▸ Task details: Every line holding the string "thetaiotaomicron" should be copied from the listing.

▸ Record set:
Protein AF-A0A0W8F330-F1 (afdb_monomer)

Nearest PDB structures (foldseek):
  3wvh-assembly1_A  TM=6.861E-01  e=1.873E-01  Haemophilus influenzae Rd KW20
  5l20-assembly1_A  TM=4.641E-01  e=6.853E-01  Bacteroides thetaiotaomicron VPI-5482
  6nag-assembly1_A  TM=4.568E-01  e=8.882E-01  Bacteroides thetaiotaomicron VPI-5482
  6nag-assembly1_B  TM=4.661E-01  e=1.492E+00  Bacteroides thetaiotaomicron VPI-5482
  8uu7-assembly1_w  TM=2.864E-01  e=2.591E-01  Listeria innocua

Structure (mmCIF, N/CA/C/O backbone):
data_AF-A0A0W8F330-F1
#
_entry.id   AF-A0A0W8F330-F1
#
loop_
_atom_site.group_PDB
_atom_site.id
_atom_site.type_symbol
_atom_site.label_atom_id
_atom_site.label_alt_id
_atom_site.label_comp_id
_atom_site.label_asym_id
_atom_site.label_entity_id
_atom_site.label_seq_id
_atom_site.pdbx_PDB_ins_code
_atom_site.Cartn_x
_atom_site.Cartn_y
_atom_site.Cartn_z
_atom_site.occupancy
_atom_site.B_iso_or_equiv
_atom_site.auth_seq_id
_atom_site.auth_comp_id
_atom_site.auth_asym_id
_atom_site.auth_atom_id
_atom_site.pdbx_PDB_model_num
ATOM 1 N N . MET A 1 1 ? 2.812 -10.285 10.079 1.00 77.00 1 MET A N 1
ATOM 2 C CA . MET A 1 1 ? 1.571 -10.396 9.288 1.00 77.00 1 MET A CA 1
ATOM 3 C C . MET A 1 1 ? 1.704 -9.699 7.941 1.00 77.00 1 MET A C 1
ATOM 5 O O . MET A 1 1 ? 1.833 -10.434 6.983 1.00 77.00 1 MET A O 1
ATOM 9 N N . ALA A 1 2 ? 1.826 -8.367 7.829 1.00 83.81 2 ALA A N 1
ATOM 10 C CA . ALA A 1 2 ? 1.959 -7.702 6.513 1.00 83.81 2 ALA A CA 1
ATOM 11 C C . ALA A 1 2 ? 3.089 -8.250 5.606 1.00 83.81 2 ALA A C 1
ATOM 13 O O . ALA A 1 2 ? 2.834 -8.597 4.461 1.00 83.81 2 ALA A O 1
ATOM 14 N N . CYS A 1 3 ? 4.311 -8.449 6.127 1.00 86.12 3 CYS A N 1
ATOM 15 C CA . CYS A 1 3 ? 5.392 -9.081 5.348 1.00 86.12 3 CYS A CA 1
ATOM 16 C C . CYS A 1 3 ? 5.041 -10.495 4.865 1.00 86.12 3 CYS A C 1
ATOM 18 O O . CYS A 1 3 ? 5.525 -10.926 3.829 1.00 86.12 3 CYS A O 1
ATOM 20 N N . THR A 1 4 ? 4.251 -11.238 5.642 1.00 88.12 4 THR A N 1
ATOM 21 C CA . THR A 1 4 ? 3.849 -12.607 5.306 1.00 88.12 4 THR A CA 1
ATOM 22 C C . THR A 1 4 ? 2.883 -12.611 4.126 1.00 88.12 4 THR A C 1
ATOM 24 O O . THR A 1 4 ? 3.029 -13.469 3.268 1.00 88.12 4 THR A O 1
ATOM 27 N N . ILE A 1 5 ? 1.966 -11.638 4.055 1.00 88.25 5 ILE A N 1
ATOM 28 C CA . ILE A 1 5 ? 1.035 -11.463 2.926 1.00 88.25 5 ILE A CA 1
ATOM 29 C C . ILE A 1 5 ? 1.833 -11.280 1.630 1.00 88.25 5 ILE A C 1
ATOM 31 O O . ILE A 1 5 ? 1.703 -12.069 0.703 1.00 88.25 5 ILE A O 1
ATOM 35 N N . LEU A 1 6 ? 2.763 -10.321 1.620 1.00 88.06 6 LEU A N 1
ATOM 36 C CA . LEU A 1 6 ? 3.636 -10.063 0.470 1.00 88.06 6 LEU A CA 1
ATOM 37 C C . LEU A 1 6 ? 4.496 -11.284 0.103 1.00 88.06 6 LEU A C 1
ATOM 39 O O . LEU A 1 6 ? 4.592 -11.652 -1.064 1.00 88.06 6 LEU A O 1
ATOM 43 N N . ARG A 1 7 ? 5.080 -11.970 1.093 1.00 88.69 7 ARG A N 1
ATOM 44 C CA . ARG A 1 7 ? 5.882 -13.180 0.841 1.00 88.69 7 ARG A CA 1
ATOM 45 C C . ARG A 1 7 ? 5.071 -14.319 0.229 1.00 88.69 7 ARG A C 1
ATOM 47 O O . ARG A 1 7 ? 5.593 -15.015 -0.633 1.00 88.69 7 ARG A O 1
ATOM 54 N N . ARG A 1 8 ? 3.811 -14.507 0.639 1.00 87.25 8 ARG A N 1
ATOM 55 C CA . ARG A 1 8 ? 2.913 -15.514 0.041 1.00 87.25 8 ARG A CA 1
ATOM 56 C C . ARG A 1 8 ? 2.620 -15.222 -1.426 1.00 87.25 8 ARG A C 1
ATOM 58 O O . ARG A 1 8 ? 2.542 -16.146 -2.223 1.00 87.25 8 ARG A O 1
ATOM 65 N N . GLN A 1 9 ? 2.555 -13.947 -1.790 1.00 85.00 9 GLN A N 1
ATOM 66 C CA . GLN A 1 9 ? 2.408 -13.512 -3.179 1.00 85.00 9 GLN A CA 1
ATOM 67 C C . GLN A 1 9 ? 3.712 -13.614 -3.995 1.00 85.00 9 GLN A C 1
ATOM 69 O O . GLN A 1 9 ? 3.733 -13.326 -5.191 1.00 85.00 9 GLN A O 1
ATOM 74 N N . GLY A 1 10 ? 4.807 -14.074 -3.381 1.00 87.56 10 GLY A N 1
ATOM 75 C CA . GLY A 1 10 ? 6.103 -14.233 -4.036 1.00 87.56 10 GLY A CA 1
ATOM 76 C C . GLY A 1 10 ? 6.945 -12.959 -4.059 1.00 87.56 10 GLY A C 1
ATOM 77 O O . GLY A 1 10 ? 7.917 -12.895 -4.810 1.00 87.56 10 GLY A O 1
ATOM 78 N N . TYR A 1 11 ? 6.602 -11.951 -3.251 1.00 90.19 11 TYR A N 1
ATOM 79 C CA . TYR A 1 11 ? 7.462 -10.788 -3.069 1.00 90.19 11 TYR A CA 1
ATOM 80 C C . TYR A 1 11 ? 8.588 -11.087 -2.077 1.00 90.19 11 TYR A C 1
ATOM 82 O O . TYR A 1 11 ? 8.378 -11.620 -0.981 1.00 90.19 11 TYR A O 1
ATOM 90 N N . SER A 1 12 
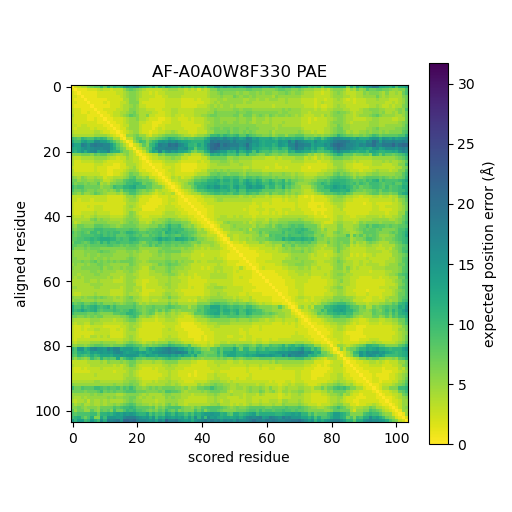? 9.784 -10.628 -2.418 1.00 91.06 12 SER A N 1
ATOM 91 C CA . SER A 1 12 ? 10.846 -10.387 -1.448 1.00 91.06 12 SER A CA 1
ATOM 92 C C . SER A 1 12 ? 10.555 -9.082 -0.708 1.00 91.06 12 SER A C 1
ATOM 94 O O . SER A 1 12 ? 10.070 -8.129 -1.308 1.00 91.06 12 SER A O 1
ATOM 96 N N . VAL A 1 13 ? 10.789 -9.037 0.610 1.00 92.00 13 VAL A N 1
ATOM 97 C CA . VAL A 1 13 ? 10.355 -7.916 1.467 1.00 92.00 13 VAL A CA 1
ATOM 98 C C . VAL A 1 13 ? 11.451 -7.514 2.442 1.00 92.00 13 VAL A C 1
ATOM 100 O O . VAL A 1 13 ? 11.901 -8.336 3.246 1.00 92.00 13 VAL A O 1
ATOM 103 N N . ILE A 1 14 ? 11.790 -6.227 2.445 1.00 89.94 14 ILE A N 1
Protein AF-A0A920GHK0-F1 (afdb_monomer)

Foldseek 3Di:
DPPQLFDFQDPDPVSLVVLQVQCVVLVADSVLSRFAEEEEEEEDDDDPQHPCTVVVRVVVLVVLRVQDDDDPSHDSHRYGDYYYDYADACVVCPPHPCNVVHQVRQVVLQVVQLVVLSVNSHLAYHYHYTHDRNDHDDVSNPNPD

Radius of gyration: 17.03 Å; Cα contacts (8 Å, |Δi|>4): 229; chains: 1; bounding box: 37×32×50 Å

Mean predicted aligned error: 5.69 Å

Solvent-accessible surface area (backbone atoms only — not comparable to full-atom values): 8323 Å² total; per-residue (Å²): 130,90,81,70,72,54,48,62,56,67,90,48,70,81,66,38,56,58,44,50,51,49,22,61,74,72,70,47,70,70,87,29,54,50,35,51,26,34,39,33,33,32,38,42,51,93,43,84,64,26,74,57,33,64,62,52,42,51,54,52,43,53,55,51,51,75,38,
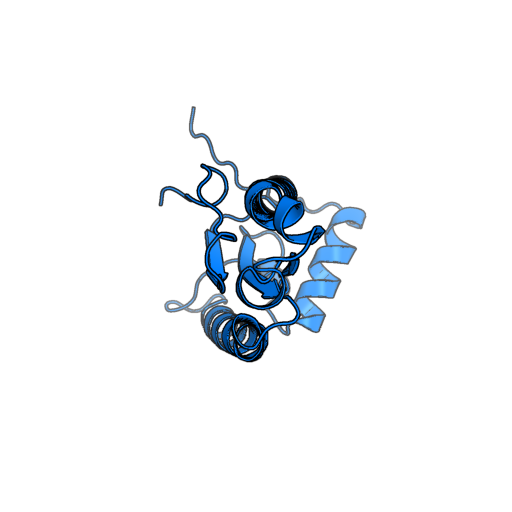41,41,88,52,96,89,33,42,76,40,19,76,54,74,78,44,76,43,66,43,66,48,59,83,81,25,61,96,46,83,65,40,75,49,40,70,58,33,17,53,54,34,32,50,56,48,39,51,51,44,62,75,60,6,48,63,43,70,48,77,44,69,46,62,95,60,48,59,70,83,49,76,73,67,55,62,80,126

pLDDT: mean 87.29, std 14.39, range [30.64, 98.31]

Structure (mmCIF, N/CA/C/O backbone):
data_AF-A0A920GHK0-F1
#
_entry.id   AF-A0A920GHK0-F1
#
loop_
_atom_site.group_PDB
_atom_site.id
_atom_site.type_symbol
_atom_site.label_atom_id
_atom_site.label_alt_id
_atom_site.label_comp_id
_atom_site.label_asym_id
_atom_site.label_entity_id
_atom_site.label_seq_id
_atom_site.pdbx_PDB_ins_code
_atom_site.Cartn_x
_atom_site.Cartn_y
_atom_site.Cartn_z
_atom_site.occupancy
_atom_site.B_iso_or_equiv
_atom_site.auth_seq_id
_atom_site.auth_comp_id
_atom_site.auth_asym_id
_atom_site.auth_atom_id
_atom_site.pdbx_PDB_model_num
ATOM 1 N N . MET A 1 1 ? 14.128 -1.466 27.199 1.00 38.44 1 MET A N 1
ATOM 2 C CA . MET A 1 1 ? 13.182 -0.496 26.598 1.00 38.44 1 MET A CA 1
ATOM 3 C C . MET A 1 1 ? 12.271 -1.250 25.636 1.00 38.44 1 MET A C 1
ATOM 5 O O . MET A 1 1 ? 12.782 -1.822 24.682 1.00 38.44 1 MET A O 1
ATOM 9 N N . LYS A 1 2 ? 10.959 -1.348 25.909 1.00 38.62 2 LYS A N 1
ATOM 10 C CA . LYS A 1 2 ? 9.997 -1.972 24.979 1.00 38.62 2 LYS A CA 1
ATOM 11 C C . LYS A 1 2 ? 9.826 -1.037 23.781 1.00 38.62 2 LYS A C 1
ATOM 13 O O . LYS A 1 2 ? 9.137 -0.029 23.870 1.00 38.62 2 LYS A O 1
ATOM 18 N N . ASN A 1 3 ? 10.539 -1.340 22.705 1.00 45.84 3 ASN A N 1
ATOM 19 C CA . ASN A 1 3 ? 10.640 -0.514 21.509 1.00 45.84 3 ASN A CA 1
ATOM 20 C C . ASN A 1 3 ? 9.385 -0.703 20.639 1.00 45.84 3 ASN A C 1
ATOM 22 O O . ASN A 1 3 ? 9.415 -1.426 19.648 1.00 45.84 3 ASN A O 1
ATOM 26 N N . SER A 1 4 ? 8.246 -0.142 21.046 1.00 52.97 4 SER A N 1
ATOM 27 C CA . SER A 1 4 ? 7.054 -0.175 20.197 1.00 52.97 4 SER A CA 1
ATOM 28 C C . SER A 1 4 ? 7.151 0.966 19.189 1.00 52.97 4 SER A C 1
ATOM 30 O O . SER A 1 4 ? 6.771 2.089 19.499 1.00 52.97 4 SER A O 1
ATOM 32 N N . LYS A 1 5 ? 7.629 0.674 17.971 1.00 62.69 5 LYS A N 1
ATOM 33 C CA . LYS A 1 5 ? 7.562 1.572 16.795 1.00 62.69 5 LYS A CA 1
ATOM 34 C C . LYS A 1 5 ? 6.120 1.915 16.364 1.00 62.69 5 LYS A C 1
ATOM 36 O O . LYS A 1 5 ? 5.919 2.570 15.349 1.00 62.69 5 LYS A O 1
ATOM 41 N N . THR A 1 6 ? 5.117 1.443 17.102 1.00 72.62 6 THR A N 1
ATOM 42 C CA . THR A 1 6 ? 3.705 1.669 16.799 1.00 72.62 6 THR A CA 1
ATOM 43 C C . THR A 1 6 ? 3.349 3.119 17.100 1.00 72.62 6 THR A C 1
ATOM 45 O O . THR A 1 6 ? 3.364 3.530 18.263 1.00 72.62 6 THR A O 1
ATOM 48 N N . VAL A 1 7 ? 2.994 3.879 16.067 1.00 79.31 7 VAL A N 1
ATOM 49 C CA . VAL A 1 7 ? 2.431 5.223 16.230 1.00 79.31 7 VAL A CA 1
ATOM 50 C C . VAL A 1 7 ? 0.940 5.072 16.512 1.00 79.31 7 VAL A C 1
ATOM 52 O O . VAL A 1 7 ? 0.195 4.531 15.694 1.00 79.31 7 VAL A O 1
ATOM 55 N N . LEU A 1 8 ? 0.509 5.531 17.686 1.00 85.81 8 LEU A N 1
ATOM 56 C CA . LEU A 1 8 ? -0.903 5.594 18.056 1.00 85.81 8 LEU A CA 1
ATOM 57 C C . LEU A 1 8 ? -1.407 7.019 17.869 1.00 85.81 8 LEU A C 1
ATOM 59 O O . LEU A 1 8 ? -0.779 7.977 18.321 1.00 85.81 8 LEU A O 1
ATOM 63 N N . ILE A 1 9 ? -2.551 7.146 17.204 1.00 86.56 9 ILE A N 1
ATOM 64 C CA . ILE A 1 9 ? -3.215 8.434 17.029 1.00 86.56 9 ILE A CA 1
ATOM 65 C C . ILE A 1 9 ? -3.930 8.760 18.335 1.00 86.56 9 ILE A C 1
ATOM 67 O O . ILE A 1 9 ? -4.747 7.974 18.815 1.00 86.56 9 ILE A O 1
ATOM 71 N N . ASP A 1 10 ? -3.596 9.900 18.931 1.00 85.94 10 ASP A N 1
ATOM 72 C CA . ASP A 1 10 ? -4.246 10.372 20.151 1.00 85.94 10 ASP A CA 1
ATOM 73 C C . ASP A 1 10 ? -5.687 10.830 19.883 1.00 85.94 10 ASP A C 1
ATOM 75 O O . ASP A 1 10 ? -6.178 10.768 18.764 1.00 85.94 10 ASP A O 1
ATOM 79 N N . LYS A 1 11 ? -6.386 11.299 20.919 1.00 88.44 11 LYS A N 1
ATOM 80 C CA . LYS A 1 11 ? -7.774 11.771 20.800 1.00 88.44 11 LYS A CA 1
ATOM 81 C C . LYS A 1 11 ? -7.882 13.249 20.408 1.00 88.44 11 LYS A C 1
ATOM 83 O O . LYS A 1 11 ? -8.917 13.867 20.659 1.00 88.44 11 LYS A O 1
ATOM 88 N N . ASN A 1 12 ? -6.827 13.849 19.849 1.00 89.31 12 ASN A N 1
ATOM 89 C CA . ASN A 1 12 ? -6.881 15.241 19.422 1.00 89.31 12 ASN A CA 1
ATOM 90 C C . ASN A 1 12 ? -7.864 15.386 18.239 1.00 89.31 12 ASN A C 1
ATOM 92 O O . ASN A 1 12 ? -7.667 14.739 17.207 1.00 89.31 12 ASN A O 1
ATOM 96 N N . PRO A 1 13 ? -8.879 16.266 18.323 1.00 83.25 13 PRO A N 1
ATOM 97 C CA . PRO A 1 13 ? -9.900 16.391 17.281 1.00 83.25 13 PRO A CA 1
ATOM 98 C C . PRO A 1 13 ? -9.345 16.661 15.875 1.00 83.25 13 PRO A C 1
ATOM 100 O O . PRO A 1 13 ? -9.866 16.130 14.896 1.00 83.25 13 PRO A O 1
ATOM 103 N N . GLY A 1 14 ? -8.263 17.441 15.767 1.00 82.56 14 GLY A N 1
ATOM 104 C CA . GLY A 1 14 ? -7.628 17.751 14.484 1.00 82.56 14 GLY A CA 1
ATOM 105 C C . GLY A 1 14 ? -6.920 16.549 13.855 1.00 82.56 14 GLY A C 1
ATOM 106 O O . GLY A 1 14 ? -6.934 16.398 12.635 1.00 82.56 14 GLY A O 1
ATOM 107 N N . ARG A 1 15 ? -6.349 15.659 14.676 1.00 81.81 15 ARG A N 1
ATOM 108 C CA . ARG A 1 15 ? -5.700 14.417 14.213 1.00 81.81 15 ARG A CA 1
ATOM 109 C C . ARG A 1 15 ? -6.729 13.340 13.860 1.00 81.81 15 ARG A C 1
ATOM 111 O O . ARG A 1 15 ? -6.528 12.583 12.914 1.00 81.81 15 ARG A O 1
ATOM 118 N N . ASN A 1 16 ? -7.866 13.339 14.554 1.00 90.19 16 ASN A N 1
ATOM 119 C CA . ASN A 1 16 ? -8.954 12.383 14.355 1.00 90.19 16 ASN A CA 1
ATOM 120 C C . ASN A 1 16 ? -9.665 12.543 13.012 1.00 90.19 16 ASN A C 1
ATOM 122 O O . ASN A 1 16 ? -10.105 11.551 12.438 1.00 90.19 16 ASN A O 1
ATOM 126 N N . ALA A 1 17 ? -9.788 13.769 12.498 1.00 92.06 17 ALA A N 1
ATOM 127 C CA . ALA A 1 17 ? -10.550 14.030 11.277 1.00 92.06 17 ALA A CA 1
ATOM 128 C C . ALA A 1 17 ? -10.092 13.152 10.096 1.00 92.06 17 ALA A C 1
ATOM 130 O O . ALA A 1 17 ? -10.922 12.598 9.375 1.00 92.06 17 ALA A O 1
ATOM 131 N N . GLN A 1 18 ? -8.776 12.967 9.951 1.00 90.25 18 GLN A N 1
ATOM 132 C CA . GLN A 1 18 ? -8.192 12.164 8.876 1.00 90.25 18 GLN A CA 1
ATOM 133 C C . GLN A 1 18 ? -8.476 10.669 9.061 1.00 90.25 18 GLN A C 1
ATOM 135 O O . GLN A 1 18 ? -8.933 10.001 8.135 1.00 90.25 18 GLN A O 1
ATOM 140 N N . THR A 1 19 ? -8.270 10.130 10.267 1.00 91.88 19 THR A N 1
ATOM 141 C CA . THR A 1 19 ? -8.488 8.699 10.527 1.00 91.88 19 THR A CA 1
ATOM 142 C C . THR A 1 19 ? -9.963 8.313 10.496 1.00 91.88 19 THR A C 1
ATOM 144 O O . THR A 1 19 ? -10.288 7.246 9.977 1.00 91.88 19 THR A O 1
ATOM 147 N N . PHE A 1 20 ? -10.863 9.191 10.952 1.00 94.62 20 PHE A N 1
ATOM 148 C CA . PHE A 1 20 ? -12.307 9.017 10.777 1.00 94.62 20 PHE A CA 1
ATOM 149 C C . PHE A 1 20 ? -12.703 8.987 9.300 1.00 94.62 20 PHE A C 1
ATOM 151 O O . PHE A 1 20 ? -13.486 8.126 8.904 1.00 94.62 20 PHE A O 1
ATOM 158 N N . GLY A 1 21 ? -12.178 9.909 8.485 1.00 94.69 21 GLY A N 1
ATOM 159 C CA . GLY A 1 21 ? -12.453 9.949 7.047 1.00 94.69 21 GLY A CA 1
ATOM 160 C C . GLY A 1 21 ? -12.067 8.640 6.357 1.00 94.69 21 GLY A C 1
ATOM 161 O O . GLY A 1 21 ? -12.893 8.037 5.674 1.00 94.69 21 GLY A O 1
ATOM 162 N N . ILE A 1 22 ? -10.856 8.150 6.632 1.00 94.19 22 ILE A N 1
ATOM 163 C CA . ILE A 1 22 ? -10.372 6.868 6.106 1.00 94.19 22 ILE A CA 1
ATOM 164 C C . ILE A 1 22 ? -11.243 5.701 6.579 1.00 94.19 22 ILE A C 1
ATOM 166 O O . ILE A 1 22 ? -11.649 4.878 5.763 1.00 94.19 22 ILE A O 1
ATOM 170 N N . ALA A 1 23 ? -11.582 5.630 7.870 1.00 95.75 23 ALA A N 1
ATOM 171 C CA . ALA A 1 23 ? -12.402 4.535 8.386 1.00 95.75 23 ALA A CA 1
ATOM 172 C C . ALA A 1 23 ? -13.803 4.501 7.747 1.00 95.75 23 ALA A C 1
ATOM 174 O O . ALA A 1 23 ? -14.320 3.423 7.443 1.00 95.75 23 ALA A O 1
ATOM 175 N N . ARG A 1 24 ? -14.394 5.672 7.472 1.00 96.38 24 ARG A N 1
ATOM 176 C CA . ARG A 1 24 ? -15.670 5.779 6.745 1.00 96.38 24 ARG A CA 1
ATOM 177 C C . ARG A 1 24 ? -15.550 5.302 5.301 1.00 96.38 24 ARG A C 1
ATOM 179 O O . ARG A 1 24 ? -16.401 4.530 4.867 1.00 96.38 24 ARG A O 1
ATOM 186 N N . GLU A 1 25 ? -14.509 5.725 4.588 1.00 96.56 25 GLU A N 1
ATOM 187 C CA . GLU A 1 25 ? -14.283 5.336 3.190 1.00 96.56 25 GLU A CA 1
ATOM 188 C C . GLU A 1 25 ? -14.039 3.825 3.056 1.00 96.56 25 GLU A C 1
ATOM 190 O O . GLU A 1 25 ? -14.646 3.147 2.227 1.00 96.56 25 GLU A O 1
ATOM 195 N N . LEU A 1 26 ? -13.219 3.259 3.946 1.00 96.38 26 LEU A N 1
ATOM 196 C CA . LEU A 1 26 ? -12.903 1.829 3.951 1.00 96.38 26 LEU A CA 1
ATOM 197 C C . LEU A 1 26 ? -14.032 0.951 4.510 1.00 96.38 26 LEU A C 1
ATOM 199 O O . LEU A 1 26 ? -13.985 -0.274 4.348 1.00 96.38 26 LEU A O 1
ATOM 203 N N . LYS A 1 27 ? -15.057 1.561 5.121 1.00 96.75 27 LYS A N 1
ATOM 204 C CA . LYS A 1 27 ? -16.166 0.892 5.819 1.00 96.75 27 LYS A CA 1
ATOM 205 C C . LYS A 1 27 ? -15.677 0.005 6.970 1.00 96.75 27 LYS A C 1
ATOM 207 O O . LYS A 1 27 ? -16.089 -1.147 7.095 1.00 96.75 27 LYS A O 1
ATOM 212 N N . THR A 1 28 ? -14.776 0.538 7.791 1.00 96.44 28 THR A N 1
ATOM 213 C CA . THR A 1 28 ? -14.276 -0.099 9.020 1.00 96.44 28 THR A CA 1
ATOM 214 C C . THR A 1 28 ? -14.887 0.544 10.265 1.00 96.44 28 THR A C 1
ATOM 216 O O . THR A 1 28 ? -15.383 1.667 10.204 1.00 96.44 28 THR A O 1
ATOM 219 N N . ASP A 1 29 ? -14.838 -0.154 11.403 1.00 95.44 29 ASP A N 1
ATOM 220 C CA . ASP A 1 29 ? -15.345 0.361 12.682 1.00 95.44 29 ASP A CA 1
ATOM 221 C C . ASP A 1 29 ? -14.617 1.661 13.082 1.00 95.44 29 ASP A C 1
ATOM 223 O O . ASP A 1 29 ? -13.385 1.718 13.132 1.00 95.44 29 ASP A O 1
ATOM 227 N N . LEU A 1 30 ? -15.397 2.712 13.348 1.00 95.38 30 LEU A N 1
ATOM 228 C CA . LEU A 1 30 ? -14.900 4.043 13.696 1.00 95.38 30 LEU A CA 1
ATOM 229 C C . LEU A 1 30 ? -14.254 4.087 15.082 1.00 95.38 30 LEU A C 1
ATOM 231 O O . LEU A 1 30 ? -13.433 4.961 15.343 1.00 95.38 30 L
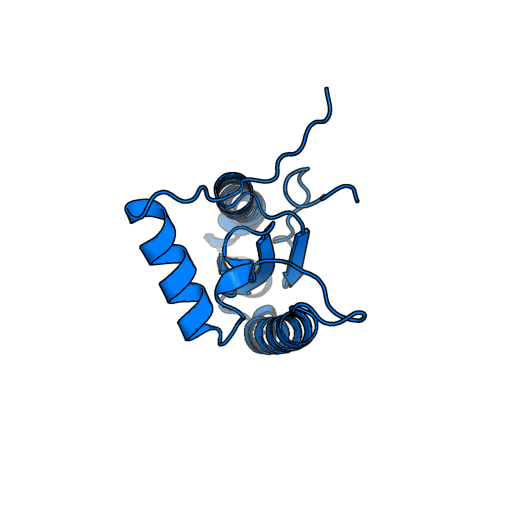EU A O 1
ATOM 235 N N . ASP A 1 
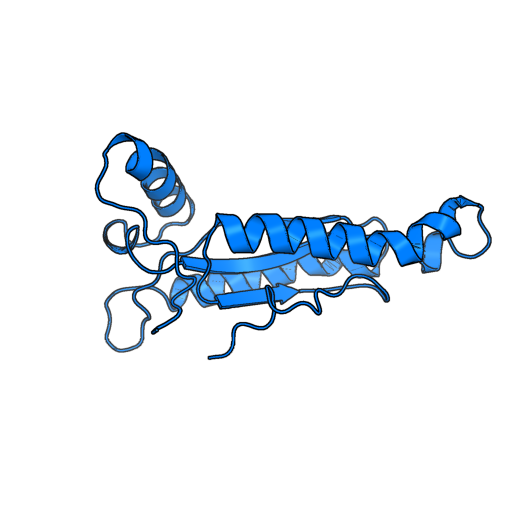31 ? -14.574 3.138 15.956 1.00 94.69 31 ASP A N 1
ATOM 236 C CA . ASP A 1 31 ? -13.974 3.077 17.285 1.00 94.69 31 ASP A CA 1
ATOM 237 C C . ASP A 1 31 ? -12.537 2.537 17.248 1.00 94.69 31 ASP A C 1
ATOM 239 O O . ASP A 1 31 ? -11.796 2.691 18.217 1.00 94.69 31 ASP A O 1
ATOM 243 N N . LEU A 1 32 ? -12.113 1.938 16.128 1.00 95.12 32 LEU A N 1
ATOM 244 C CA . LEU A 1 32 ? -10.769 1.377 15.959 1.00 95.12 32 LEU A CA 1
ATOM 245 C C . LEU A 1 32 ? -9.748 2.392 15.424 1.00 95.12 32 LEU A C 1
ATOM 247 O O . LEU A 1 32 ? -8.588 2.047 15.217 1.00 95.12 32 LEU A O 1
ATOM 251 N N . ILE A 1 33 ? -10.126 3.653 15.196 1.00 94.19 33 ILE A N 1
ATOM 252 C CA . ILE A 1 33 ? -9.227 4.668 14.608 1.00 94.19 33 ILE A CA 1
ATOM 253 C C . ILE A 1 33 ? -7.994 4.995 15.467 1.00 94.19 33 ILE A C 1
ATOM 255 O O . ILE A 1 33 ? -7.046 5.606 14.970 1.00 94.19 33 ILE A O 1
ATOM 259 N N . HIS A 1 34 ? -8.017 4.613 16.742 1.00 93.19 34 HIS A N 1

▸ Solved exercise:
  5l20-assembly1_A  TM=4.641E-01  e=6.853E-01  Bacteroides thetaiotaomicron VPI-5482
  6nag-assembly1_A  TM=4.568E-01  e=8.882E-01  Bacteroides thetaiotaomicron VPI-5482
  6nag-assembly1_B  TM=4.661E-01  e=1.492E+00  Bacteroides thetaiotaomicron VPI-5482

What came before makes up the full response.